Records from a dataset:

:::::

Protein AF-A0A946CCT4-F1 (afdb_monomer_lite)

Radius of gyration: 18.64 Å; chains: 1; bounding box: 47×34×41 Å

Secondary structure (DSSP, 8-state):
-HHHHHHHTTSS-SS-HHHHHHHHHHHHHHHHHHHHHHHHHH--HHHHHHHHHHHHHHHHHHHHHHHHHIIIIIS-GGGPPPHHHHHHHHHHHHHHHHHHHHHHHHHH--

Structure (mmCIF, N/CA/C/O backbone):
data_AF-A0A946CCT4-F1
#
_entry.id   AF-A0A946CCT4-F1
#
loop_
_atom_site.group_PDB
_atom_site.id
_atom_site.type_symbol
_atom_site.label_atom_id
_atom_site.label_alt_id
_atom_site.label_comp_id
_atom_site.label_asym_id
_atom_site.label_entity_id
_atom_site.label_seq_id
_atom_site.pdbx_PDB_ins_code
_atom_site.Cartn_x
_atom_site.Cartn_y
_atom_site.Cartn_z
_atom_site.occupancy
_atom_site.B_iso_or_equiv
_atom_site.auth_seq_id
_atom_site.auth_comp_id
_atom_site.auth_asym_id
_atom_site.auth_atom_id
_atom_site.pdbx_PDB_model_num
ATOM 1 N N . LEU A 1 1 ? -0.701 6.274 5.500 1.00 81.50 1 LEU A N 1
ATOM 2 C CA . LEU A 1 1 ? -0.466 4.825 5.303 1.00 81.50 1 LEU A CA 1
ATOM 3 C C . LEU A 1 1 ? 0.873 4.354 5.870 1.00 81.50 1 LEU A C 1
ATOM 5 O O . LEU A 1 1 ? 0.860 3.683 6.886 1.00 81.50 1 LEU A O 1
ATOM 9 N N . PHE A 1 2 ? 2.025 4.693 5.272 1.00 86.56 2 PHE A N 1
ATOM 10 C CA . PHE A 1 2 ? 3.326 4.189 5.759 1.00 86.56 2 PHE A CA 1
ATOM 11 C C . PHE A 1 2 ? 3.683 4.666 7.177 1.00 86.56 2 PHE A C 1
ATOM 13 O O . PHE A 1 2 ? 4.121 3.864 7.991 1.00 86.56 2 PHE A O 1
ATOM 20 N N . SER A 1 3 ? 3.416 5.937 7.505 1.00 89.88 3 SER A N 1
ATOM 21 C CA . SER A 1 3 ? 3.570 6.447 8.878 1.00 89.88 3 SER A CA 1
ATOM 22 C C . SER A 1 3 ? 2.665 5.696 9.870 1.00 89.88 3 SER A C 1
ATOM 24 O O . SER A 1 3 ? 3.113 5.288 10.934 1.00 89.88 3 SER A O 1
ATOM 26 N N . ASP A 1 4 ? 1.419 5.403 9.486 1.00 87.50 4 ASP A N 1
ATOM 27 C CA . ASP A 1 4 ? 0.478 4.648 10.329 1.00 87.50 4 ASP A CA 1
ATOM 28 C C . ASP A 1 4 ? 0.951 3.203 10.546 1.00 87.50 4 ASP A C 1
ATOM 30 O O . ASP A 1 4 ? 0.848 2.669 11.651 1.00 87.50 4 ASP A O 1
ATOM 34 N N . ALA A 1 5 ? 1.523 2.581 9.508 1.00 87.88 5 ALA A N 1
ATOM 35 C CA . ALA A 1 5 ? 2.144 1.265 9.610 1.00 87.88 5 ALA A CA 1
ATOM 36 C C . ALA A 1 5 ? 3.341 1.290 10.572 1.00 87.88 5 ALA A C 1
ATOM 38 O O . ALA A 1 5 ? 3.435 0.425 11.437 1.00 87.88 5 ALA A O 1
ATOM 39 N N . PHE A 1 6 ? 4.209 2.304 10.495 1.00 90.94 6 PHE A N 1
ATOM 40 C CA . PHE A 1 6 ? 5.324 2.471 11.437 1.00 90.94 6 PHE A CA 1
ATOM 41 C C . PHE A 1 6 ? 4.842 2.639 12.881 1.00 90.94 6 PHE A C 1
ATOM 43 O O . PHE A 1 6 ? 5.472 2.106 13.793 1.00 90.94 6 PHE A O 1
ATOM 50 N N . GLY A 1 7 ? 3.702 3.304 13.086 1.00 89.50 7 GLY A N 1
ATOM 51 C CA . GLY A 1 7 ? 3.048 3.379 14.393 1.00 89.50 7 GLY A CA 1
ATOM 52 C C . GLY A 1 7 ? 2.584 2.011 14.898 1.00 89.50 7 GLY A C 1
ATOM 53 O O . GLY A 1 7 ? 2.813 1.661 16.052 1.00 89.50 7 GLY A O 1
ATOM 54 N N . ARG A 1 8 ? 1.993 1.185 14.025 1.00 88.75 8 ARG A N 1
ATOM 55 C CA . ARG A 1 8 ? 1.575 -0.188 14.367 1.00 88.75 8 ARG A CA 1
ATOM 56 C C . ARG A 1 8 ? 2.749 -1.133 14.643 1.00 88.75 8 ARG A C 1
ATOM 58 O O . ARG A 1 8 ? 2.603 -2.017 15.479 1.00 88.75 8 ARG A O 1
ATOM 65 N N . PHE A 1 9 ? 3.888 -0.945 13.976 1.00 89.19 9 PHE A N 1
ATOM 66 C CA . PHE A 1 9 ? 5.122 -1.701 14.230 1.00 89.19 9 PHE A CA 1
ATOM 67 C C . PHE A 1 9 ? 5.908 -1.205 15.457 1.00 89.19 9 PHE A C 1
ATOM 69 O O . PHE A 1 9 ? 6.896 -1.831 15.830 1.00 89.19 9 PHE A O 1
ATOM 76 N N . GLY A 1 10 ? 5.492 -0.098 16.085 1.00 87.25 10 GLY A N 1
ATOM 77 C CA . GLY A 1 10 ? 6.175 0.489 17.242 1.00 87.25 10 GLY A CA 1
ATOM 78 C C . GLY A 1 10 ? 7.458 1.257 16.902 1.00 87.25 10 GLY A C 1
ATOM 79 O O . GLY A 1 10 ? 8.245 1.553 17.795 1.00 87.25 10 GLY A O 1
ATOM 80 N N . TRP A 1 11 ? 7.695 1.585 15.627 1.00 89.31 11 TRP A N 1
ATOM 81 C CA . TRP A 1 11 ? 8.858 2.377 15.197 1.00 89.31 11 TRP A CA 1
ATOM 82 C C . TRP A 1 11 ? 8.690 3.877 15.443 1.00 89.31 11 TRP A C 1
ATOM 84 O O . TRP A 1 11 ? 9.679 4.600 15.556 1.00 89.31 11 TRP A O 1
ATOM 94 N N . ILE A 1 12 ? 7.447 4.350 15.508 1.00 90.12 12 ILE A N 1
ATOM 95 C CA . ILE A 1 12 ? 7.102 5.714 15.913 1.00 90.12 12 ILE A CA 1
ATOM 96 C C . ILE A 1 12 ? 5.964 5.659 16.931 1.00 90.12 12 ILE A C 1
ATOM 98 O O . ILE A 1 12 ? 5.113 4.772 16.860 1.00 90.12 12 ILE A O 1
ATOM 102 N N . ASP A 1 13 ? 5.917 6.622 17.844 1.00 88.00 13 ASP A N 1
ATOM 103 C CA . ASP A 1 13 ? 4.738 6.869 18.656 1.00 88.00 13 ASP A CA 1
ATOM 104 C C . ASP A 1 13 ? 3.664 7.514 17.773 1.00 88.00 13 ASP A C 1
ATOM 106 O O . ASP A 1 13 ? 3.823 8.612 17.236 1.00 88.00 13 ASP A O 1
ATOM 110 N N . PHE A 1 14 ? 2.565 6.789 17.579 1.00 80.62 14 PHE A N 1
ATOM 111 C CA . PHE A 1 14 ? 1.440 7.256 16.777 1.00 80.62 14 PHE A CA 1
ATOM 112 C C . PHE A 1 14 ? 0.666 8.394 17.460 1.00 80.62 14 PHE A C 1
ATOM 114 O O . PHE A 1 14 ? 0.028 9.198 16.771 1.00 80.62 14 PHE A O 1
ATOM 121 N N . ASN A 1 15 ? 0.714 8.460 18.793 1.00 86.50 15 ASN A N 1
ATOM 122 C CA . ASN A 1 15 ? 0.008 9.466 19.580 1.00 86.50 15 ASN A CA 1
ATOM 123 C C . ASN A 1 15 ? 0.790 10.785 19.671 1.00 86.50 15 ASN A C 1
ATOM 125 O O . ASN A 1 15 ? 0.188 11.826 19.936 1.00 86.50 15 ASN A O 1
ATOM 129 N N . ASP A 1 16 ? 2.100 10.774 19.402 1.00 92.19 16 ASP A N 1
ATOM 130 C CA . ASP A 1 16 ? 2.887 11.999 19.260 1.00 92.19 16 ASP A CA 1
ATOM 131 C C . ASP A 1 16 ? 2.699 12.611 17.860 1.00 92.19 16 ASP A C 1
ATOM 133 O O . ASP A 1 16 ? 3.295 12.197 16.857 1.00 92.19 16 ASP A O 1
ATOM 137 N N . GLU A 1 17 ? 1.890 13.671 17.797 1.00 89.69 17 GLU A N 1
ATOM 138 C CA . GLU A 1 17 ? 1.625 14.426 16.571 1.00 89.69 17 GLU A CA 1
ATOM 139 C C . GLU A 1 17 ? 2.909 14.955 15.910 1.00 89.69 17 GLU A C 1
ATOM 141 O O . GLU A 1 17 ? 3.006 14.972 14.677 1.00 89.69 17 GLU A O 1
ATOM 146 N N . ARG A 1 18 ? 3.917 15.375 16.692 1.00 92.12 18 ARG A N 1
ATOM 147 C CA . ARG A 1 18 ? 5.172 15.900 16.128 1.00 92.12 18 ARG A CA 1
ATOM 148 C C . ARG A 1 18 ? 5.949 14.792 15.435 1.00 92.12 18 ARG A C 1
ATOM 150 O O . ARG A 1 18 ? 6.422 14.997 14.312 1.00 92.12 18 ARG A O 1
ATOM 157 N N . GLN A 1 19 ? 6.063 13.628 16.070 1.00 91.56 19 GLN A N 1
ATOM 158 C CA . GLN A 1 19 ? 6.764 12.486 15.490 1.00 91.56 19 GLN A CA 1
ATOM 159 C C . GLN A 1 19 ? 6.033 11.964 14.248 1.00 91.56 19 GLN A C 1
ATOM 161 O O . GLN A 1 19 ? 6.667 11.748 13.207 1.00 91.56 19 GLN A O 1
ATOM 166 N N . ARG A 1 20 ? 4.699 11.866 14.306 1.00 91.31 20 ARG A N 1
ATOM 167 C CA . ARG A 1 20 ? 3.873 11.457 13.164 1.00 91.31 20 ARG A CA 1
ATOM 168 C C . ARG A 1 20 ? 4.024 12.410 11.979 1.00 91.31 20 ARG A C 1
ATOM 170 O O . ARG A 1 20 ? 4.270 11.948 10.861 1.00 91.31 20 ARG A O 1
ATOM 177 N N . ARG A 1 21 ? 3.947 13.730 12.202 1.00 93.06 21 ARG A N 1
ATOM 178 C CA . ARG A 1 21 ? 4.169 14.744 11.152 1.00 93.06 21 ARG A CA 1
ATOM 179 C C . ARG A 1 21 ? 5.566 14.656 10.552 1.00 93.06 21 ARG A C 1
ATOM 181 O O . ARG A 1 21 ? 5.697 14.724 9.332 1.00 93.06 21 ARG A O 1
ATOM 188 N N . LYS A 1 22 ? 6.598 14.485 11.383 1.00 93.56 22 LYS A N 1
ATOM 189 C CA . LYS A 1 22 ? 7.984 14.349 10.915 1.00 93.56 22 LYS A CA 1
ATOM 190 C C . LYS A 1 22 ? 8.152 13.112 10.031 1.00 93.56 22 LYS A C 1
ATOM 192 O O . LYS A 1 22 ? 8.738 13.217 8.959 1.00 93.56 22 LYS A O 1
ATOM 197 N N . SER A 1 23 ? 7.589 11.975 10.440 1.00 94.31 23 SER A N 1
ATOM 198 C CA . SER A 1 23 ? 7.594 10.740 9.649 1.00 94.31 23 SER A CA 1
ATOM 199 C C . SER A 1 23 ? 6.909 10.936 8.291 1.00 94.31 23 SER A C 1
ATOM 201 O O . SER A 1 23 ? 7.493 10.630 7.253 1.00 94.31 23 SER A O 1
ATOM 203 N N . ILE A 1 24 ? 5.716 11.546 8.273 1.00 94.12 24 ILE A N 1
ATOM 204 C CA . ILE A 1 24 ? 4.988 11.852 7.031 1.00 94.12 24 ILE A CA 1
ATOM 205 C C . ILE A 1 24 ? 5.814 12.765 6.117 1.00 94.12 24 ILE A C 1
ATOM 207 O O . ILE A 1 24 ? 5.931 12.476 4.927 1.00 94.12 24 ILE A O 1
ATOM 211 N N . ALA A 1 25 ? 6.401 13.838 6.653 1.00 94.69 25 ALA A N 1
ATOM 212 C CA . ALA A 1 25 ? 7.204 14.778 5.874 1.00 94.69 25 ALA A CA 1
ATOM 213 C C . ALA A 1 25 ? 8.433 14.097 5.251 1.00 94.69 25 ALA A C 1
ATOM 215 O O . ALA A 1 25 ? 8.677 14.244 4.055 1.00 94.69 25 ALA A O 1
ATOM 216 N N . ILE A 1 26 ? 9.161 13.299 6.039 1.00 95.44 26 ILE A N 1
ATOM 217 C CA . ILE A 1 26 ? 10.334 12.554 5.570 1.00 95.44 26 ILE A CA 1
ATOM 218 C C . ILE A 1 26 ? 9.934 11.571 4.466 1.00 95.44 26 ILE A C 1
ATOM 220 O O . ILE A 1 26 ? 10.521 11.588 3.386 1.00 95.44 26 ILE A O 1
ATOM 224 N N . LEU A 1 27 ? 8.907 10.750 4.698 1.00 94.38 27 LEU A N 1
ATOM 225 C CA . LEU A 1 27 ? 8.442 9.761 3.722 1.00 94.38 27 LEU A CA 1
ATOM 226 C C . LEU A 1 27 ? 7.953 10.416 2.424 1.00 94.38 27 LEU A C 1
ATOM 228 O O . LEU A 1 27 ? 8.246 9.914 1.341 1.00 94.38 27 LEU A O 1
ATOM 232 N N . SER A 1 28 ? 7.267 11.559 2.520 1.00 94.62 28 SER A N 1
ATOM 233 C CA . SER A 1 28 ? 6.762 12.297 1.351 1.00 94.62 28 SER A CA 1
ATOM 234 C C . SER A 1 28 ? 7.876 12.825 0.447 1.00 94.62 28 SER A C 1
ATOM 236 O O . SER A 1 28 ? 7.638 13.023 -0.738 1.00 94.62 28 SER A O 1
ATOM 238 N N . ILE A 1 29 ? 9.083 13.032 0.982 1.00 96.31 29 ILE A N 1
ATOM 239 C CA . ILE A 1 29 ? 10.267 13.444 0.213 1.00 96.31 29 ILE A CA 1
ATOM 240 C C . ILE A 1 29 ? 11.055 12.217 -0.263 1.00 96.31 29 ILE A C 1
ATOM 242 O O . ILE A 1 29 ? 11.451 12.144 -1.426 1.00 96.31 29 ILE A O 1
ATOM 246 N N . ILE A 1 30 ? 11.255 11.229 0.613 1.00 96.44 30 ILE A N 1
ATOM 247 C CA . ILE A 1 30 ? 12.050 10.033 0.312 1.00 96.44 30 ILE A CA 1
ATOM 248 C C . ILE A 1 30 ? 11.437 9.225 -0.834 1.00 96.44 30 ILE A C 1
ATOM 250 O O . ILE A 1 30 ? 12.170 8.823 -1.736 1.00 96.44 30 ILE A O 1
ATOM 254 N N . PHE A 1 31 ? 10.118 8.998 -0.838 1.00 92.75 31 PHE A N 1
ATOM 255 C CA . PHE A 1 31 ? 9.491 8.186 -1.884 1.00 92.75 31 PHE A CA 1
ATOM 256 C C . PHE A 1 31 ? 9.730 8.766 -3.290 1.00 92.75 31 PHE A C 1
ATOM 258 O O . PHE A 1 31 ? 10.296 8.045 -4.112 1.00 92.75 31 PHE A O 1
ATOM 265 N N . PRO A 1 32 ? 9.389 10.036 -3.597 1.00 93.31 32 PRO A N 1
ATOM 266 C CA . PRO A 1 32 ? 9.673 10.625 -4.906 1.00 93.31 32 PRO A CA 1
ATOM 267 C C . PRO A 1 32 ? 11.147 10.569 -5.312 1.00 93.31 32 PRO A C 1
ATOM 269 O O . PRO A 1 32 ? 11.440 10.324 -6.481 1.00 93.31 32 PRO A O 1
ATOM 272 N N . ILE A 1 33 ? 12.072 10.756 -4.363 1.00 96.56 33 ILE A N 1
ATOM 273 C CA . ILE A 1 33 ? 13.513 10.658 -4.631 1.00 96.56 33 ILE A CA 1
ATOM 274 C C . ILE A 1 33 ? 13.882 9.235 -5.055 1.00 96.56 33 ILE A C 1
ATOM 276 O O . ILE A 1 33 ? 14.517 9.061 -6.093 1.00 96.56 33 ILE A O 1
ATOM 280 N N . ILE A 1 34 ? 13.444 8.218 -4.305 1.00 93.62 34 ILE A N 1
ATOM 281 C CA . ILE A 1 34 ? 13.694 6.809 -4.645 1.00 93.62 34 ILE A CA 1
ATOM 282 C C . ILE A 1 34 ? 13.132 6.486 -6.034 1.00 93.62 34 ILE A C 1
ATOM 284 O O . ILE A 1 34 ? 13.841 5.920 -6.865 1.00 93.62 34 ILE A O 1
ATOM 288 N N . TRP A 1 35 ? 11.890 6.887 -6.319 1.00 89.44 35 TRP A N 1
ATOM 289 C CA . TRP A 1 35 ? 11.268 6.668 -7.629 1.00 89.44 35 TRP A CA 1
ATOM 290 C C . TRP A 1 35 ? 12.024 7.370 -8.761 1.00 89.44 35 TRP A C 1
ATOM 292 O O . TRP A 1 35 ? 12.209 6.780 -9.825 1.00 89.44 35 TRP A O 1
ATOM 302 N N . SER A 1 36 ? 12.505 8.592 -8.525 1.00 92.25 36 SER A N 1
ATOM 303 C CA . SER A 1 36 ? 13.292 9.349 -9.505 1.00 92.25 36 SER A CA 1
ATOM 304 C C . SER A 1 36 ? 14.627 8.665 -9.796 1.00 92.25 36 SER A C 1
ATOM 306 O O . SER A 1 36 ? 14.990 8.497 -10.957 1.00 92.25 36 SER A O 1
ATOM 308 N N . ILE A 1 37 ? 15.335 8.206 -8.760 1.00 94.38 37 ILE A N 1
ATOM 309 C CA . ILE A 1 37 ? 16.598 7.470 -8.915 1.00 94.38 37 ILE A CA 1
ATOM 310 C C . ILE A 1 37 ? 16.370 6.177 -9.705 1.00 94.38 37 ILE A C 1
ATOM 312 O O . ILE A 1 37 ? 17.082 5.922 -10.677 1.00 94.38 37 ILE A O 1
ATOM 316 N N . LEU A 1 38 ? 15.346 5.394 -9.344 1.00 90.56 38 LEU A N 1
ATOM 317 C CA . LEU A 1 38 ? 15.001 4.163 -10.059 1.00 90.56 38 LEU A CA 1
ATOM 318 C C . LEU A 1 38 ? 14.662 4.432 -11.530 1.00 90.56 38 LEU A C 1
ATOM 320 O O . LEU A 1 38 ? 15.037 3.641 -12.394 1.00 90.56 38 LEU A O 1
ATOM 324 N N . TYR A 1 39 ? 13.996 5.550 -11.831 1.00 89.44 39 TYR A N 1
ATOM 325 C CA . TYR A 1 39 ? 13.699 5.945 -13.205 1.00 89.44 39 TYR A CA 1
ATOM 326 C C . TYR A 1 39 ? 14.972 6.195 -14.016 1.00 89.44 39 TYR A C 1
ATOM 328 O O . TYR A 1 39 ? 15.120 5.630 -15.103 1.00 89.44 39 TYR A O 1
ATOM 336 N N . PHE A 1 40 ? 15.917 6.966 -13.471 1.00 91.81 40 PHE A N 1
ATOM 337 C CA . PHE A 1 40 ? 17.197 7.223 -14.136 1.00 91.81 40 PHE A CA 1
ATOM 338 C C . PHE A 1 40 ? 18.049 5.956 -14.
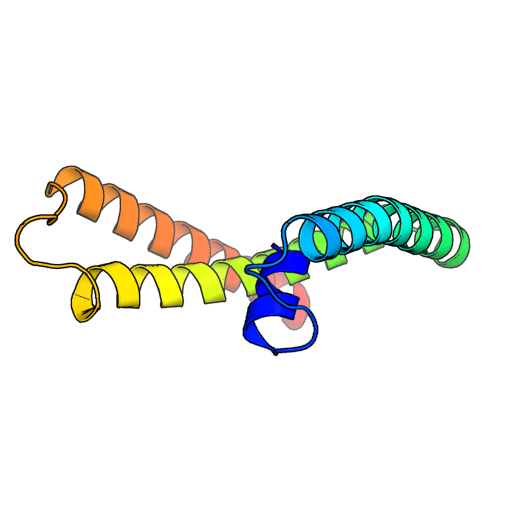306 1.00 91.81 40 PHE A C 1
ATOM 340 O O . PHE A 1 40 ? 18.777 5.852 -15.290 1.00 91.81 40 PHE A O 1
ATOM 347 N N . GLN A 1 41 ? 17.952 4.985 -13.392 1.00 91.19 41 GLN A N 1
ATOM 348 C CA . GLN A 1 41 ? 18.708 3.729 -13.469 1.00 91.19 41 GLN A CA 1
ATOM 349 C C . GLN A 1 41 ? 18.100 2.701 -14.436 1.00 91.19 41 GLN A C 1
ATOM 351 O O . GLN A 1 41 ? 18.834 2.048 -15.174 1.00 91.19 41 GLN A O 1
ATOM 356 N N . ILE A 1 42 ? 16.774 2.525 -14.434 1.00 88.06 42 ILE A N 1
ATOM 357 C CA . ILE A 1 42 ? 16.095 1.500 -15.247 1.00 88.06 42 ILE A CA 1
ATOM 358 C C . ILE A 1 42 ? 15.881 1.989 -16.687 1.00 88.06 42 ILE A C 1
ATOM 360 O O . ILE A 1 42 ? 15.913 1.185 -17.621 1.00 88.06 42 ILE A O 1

:::::

### ASSIGNMENT:
Please output exactly the lines between the one holding "ATOM 269 O O" and the one holding "ATOM 338 C C . PHE A 1 40 ? 18.049 5.956 -14." in the records above, inclusive, and nothing more.

### TASK RESPONSE:
ATOM 269 O O . PRO A 1 32 ? 11.440 10.324 -6.481 1.00 93.31 32 PRO A O 1
ATOM 272 N N . ILE A 1 33 ? 12.072 10.756 -4.363 1.00 96.56 33 ILE A N 1
ATOM 273 C CA . ILE A 1 33 ? 13.513 10.658 -4.631 1.00 96.56 33 ILE A CA 1
ATOM 274 C C . ILE A 1 33 ? 13.882 9.235 -5.055 1.00 96.56 33 ILE A C 1
ATOM 276 O O . ILE A 1 33 ? 14.517 9.061 -6.093 1.00 96.56 33 ILE A O 1
ATOM 280 N N . ILE A 1 34 ? 13.444 8.218 -4.305 1.00 93.62 34 ILE A N 1
ATOM 281 C CA . ILE A 1 34 ? 13.694 6.809 -4.645 1.00 93.62 34 ILE A CA 1
ATOM 282 C C . ILE A 1 34 ? 13.132 6.486 -6.034 1.00 93.62 34 ILE A C 1
ATOM 284 O O . ILE A 1 34 ? 13.841 5.920 -6.865 1.00 93.62 34 ILE A O 1
ATOM 288 N N . TRP A 1 35 ? 11.890 6.887 -6.319 1.00 89.44 35 TRP A N 1
ATOM 289 C CA . TRP A 1 35 ? 11.268 6.668 -7.629 1.00 89.44 35 TRP A CA 1
ATOM 290 C C . TRP A 1 35 ? 12.024 7.370 -8.761 1.00 89.44 35 TRP A C 1
ATOM 292 O O . TRP A 1 35 ? 12.209 6.780 -9.825 1.00 89.44 35 TRP A O 1
ATOM 302 N N . SER A 1 36 ? 12.505 8.592 -8.525 1.00 92.25 36 SER A N 1
ATOM 303 C CA . SER A 1 36 ? 13.292 9.349 -9.505 1.00 92.25 36 SER A CA 1
ATOM 304 C C . SER A 1 36 ? 14.627 8.665 -9.796 1.00 92.25 36 SER A C 1
ATOM 306 O O . SER A 1 36 ? 14.990 8.497 -10.957 1.00 92.25 36 SER A O 1
ATOM 308 N N . ILE A 1 37 ? 15.335 8.206 -8.760 1.00 94.38 37 ILE A N 1
ATOM 309 C CA . ILE A 1 37 ? 16.598 7.470 -8.915 1.00 94.38 37 ILE A CA 1
ATOM 310 C C . ILE A 1 37 ? 16.370 6.177 -9.705 1.00 94.38 37 ILE A C 1
ATOM 312 O O . ILE A 1 37 ? 17.082 5.922 -10.677 1.00 94.38 37 ILE A O 1
ATOM 316 N N . LEU A 1 38 ? 15.346 5.394 -9.344 1.00 90.56 38 LEU A N 1
ATOM 317 C CA . LEU A 1 38 ? 15.001 4.163 -10.059 1.00 90.56 38 LEU A CA 1
ATOM 318 C C . LEU A 1 38 ? 14.662 4.432 -11.530 1.00 90.56 38 LEU A C 1
ATOM 320 O O . LEU A 1 38 ? 15.037 3.641 -12.394 1.00 90.56 38 LEU A O 1
ATOM 324 N N . TYR A 1 39 ? 13.996 5.550 -11.831 1.00 89.44 39 TYR A N 1
ATOM 325 C CA . TYR A 1 39 ? 13.699 5.945 -13.205 1.00 89.44 39 TYR A CA 1
ATOM 326 C C . TYR A 1 39 ? 14.972 6.195 -14.016 1.00 89.44 39 TYR A C 1
ATOM 328 O O . TYR A 1 39 ? 15.120 5.630 -15.103 1.00 89.44 39 TYR A O 1
ATOM 336 N N . PHE A 1 40 ? 15.917 6.966 -13.471 1.00 91.81 40 PHE A N 1
ATOM 337 C CA . PHE A 1 40 ? 17.197 7.223 -14.136 1.00 91.81 40 PHE A CA 1
ATOM 338 C C . PHE A 1 40 ? 18.049 5.956 -14.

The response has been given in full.